United States District Court, D. Colorado

March 25, 2019

JEANNE B. BRYANT, in her capacity as court-appointed Independent Fiduciary for Retirement Security Plan and Trust, Plaintiff,
MATRIX TRUST COMPANY, LLC f/k/a MG Trust Company, LLC, a Colorado limited liability company, Defendant.



         This matter comes before the Court on defendant Matrix Trust Company, LLC's Renewed Motion to Dismiss the Complaint and Brief in Support [Docket No. 37]. The Court has jurisdiction pursuant to 28 U.S.C. § 1331 and 28 U.S.C. § 1367.

         I. BACKGROUND

         The allegations in plaintiff's Complaint [Docket No. 1] are to be taken as true in considering a motion to dismiss. Brown v. Montoya, 662 F.3d 1152, 1162 (10th Cir. 2011). The Court will also consider attached exhibits and documents incorporated into the complaint by reference. Smith v. United States, 561 F.3d 1090, 1098 (10th Cir. 2009).

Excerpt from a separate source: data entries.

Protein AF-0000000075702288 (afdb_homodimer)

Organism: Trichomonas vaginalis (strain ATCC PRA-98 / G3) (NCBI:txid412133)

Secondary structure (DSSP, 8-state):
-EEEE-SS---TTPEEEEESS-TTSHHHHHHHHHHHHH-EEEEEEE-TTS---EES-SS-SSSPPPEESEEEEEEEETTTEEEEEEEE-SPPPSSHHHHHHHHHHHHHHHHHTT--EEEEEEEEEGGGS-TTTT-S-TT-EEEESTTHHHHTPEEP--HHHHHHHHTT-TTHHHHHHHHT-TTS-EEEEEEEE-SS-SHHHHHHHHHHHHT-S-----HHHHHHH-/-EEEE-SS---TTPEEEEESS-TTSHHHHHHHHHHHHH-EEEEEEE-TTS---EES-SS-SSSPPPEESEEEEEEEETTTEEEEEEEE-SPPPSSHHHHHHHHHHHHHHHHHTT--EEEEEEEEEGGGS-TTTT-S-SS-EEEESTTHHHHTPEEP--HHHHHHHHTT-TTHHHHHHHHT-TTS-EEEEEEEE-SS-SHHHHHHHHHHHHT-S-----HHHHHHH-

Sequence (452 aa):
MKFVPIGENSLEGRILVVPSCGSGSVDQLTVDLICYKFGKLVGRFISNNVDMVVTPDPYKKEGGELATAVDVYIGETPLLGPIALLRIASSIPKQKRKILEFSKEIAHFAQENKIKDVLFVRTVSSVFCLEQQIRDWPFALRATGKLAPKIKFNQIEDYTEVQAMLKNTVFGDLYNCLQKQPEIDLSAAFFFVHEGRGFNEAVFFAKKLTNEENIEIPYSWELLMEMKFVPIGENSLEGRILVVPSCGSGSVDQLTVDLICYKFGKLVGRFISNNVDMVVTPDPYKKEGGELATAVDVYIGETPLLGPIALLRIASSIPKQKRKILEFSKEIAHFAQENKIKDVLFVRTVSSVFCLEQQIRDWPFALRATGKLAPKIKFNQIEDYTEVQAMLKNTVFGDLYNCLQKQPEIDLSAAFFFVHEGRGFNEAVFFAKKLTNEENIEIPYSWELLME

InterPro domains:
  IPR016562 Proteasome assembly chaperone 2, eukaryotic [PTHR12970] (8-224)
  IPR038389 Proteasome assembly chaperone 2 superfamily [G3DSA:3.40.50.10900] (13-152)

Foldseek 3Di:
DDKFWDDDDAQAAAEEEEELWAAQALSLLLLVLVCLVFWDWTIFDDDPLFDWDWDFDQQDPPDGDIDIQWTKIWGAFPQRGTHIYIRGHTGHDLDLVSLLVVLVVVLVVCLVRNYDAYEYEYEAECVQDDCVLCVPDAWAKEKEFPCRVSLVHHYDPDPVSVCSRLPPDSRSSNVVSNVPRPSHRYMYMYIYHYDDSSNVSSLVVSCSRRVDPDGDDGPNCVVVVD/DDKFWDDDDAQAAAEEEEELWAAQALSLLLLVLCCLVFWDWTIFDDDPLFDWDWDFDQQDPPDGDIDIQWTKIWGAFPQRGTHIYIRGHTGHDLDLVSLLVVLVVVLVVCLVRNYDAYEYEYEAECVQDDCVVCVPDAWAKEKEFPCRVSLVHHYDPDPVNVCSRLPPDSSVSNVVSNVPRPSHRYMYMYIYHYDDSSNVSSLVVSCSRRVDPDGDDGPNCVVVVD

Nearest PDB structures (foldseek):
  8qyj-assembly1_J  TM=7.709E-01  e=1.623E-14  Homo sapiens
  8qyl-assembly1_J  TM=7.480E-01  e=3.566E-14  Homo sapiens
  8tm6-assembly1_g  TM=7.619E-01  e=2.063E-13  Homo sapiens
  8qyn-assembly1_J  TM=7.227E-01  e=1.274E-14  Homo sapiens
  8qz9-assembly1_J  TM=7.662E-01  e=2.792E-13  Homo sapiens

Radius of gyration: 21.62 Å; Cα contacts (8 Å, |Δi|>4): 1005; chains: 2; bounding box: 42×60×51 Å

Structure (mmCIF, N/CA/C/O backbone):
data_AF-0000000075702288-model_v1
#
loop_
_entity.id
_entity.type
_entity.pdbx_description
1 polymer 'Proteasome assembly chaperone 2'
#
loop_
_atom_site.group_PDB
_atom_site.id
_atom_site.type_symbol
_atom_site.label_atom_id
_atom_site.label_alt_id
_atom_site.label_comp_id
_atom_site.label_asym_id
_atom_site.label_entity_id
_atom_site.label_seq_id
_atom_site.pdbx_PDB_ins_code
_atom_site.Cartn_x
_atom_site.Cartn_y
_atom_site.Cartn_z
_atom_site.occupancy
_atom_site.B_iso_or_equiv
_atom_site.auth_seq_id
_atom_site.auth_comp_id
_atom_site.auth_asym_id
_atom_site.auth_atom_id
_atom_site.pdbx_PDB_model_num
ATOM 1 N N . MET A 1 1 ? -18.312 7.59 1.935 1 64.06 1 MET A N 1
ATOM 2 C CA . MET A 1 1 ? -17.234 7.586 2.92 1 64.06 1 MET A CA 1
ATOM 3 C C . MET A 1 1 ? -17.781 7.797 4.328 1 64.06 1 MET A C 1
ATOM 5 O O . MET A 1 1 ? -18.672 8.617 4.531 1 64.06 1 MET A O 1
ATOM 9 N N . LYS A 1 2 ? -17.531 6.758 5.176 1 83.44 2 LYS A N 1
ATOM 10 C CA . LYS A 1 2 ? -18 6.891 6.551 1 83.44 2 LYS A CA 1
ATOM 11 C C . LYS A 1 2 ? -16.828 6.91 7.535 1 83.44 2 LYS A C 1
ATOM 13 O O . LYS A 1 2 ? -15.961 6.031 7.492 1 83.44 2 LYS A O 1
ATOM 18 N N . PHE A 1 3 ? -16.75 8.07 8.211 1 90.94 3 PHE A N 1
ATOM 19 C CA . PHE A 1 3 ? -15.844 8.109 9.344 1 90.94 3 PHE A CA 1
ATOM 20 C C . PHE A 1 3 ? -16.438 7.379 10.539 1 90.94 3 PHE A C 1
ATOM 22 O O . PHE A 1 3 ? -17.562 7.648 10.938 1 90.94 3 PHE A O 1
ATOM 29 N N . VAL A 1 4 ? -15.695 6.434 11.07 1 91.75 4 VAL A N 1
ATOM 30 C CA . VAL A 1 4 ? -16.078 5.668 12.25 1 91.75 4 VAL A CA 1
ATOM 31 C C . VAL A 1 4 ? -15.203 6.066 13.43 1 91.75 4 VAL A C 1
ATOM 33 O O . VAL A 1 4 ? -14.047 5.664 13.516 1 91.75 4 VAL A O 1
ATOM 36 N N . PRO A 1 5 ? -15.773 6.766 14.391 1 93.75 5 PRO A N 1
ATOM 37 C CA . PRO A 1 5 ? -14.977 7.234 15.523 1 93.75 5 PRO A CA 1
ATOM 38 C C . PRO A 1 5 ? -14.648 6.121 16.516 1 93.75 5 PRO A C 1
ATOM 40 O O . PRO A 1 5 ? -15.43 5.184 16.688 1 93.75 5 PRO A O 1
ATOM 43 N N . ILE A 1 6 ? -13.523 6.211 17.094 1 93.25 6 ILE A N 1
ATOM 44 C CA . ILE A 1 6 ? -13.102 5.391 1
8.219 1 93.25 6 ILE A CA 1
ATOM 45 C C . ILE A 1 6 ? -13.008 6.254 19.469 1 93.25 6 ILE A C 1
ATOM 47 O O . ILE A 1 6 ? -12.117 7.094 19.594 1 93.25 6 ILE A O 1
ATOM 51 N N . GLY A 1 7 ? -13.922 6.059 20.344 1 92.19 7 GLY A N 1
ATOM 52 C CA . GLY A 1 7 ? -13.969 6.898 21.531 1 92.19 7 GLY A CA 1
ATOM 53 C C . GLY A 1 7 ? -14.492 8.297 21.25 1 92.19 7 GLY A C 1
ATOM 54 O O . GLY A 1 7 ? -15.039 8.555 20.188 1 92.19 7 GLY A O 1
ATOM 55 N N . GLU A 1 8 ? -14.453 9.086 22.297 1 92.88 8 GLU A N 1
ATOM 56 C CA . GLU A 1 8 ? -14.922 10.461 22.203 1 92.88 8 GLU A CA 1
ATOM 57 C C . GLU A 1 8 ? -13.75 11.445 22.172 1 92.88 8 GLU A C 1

         This case arises out of misfeasance by a plan trustee. Plaintiff is the court-appointed fiduciary for Retirement Security Plan and Trust (“RSPT”), a trust comprised of various retirement plans. Docket No. 1 at 2, ¶ 1-2. RSPT's original named trustee was Matthew D. Hutcheson (“Hutcheson”). Id. at 3, ¶ 8. RSPT's sponsor and administrator was Hutcheson Walker Advisors, LLC (“HWA”) and its third-party administrator was ASPire Financial Services (“ASPire”). Id., ¶¶ 8, 11, 13. Defendant, doing business as “MG Trust Company, LLC, ” entered into a Custodial Account Agreement (the “Custodial Agreement”) with HWA and Hutcheson in 2009. Docket No. 1-2. Under the Custodial Agreement, defendant agreed to “take, hold, invest, and distribute all of the assets of [RSPT] . . . as a non-discretionary, directed custodian.” Id. at 7. The Custodial Agreement provided for a Designated Representative - here, ASPire - who would “provide direction to [defendant]” by “provid[ing] [i]nstructions” on behalf of RSPT. Id. at 8.[1] The instructions provided by ASPire could include “plac[ing] orders for the purchase and sale of securities” and authorizing disbursement of funds on RSPT's behalf. Id. The Custodial Agreement provided that defendant “shall be under no duty to make an investigation with respect to any [i]nstructions received from [ASPire].” Id. The Custodial Agreement also provides that Hutcheson, as Trustee, “has the power to delegate trading authorization to [ASPire] and has done so by executing [the Custodial Agreement].” Id. at 14.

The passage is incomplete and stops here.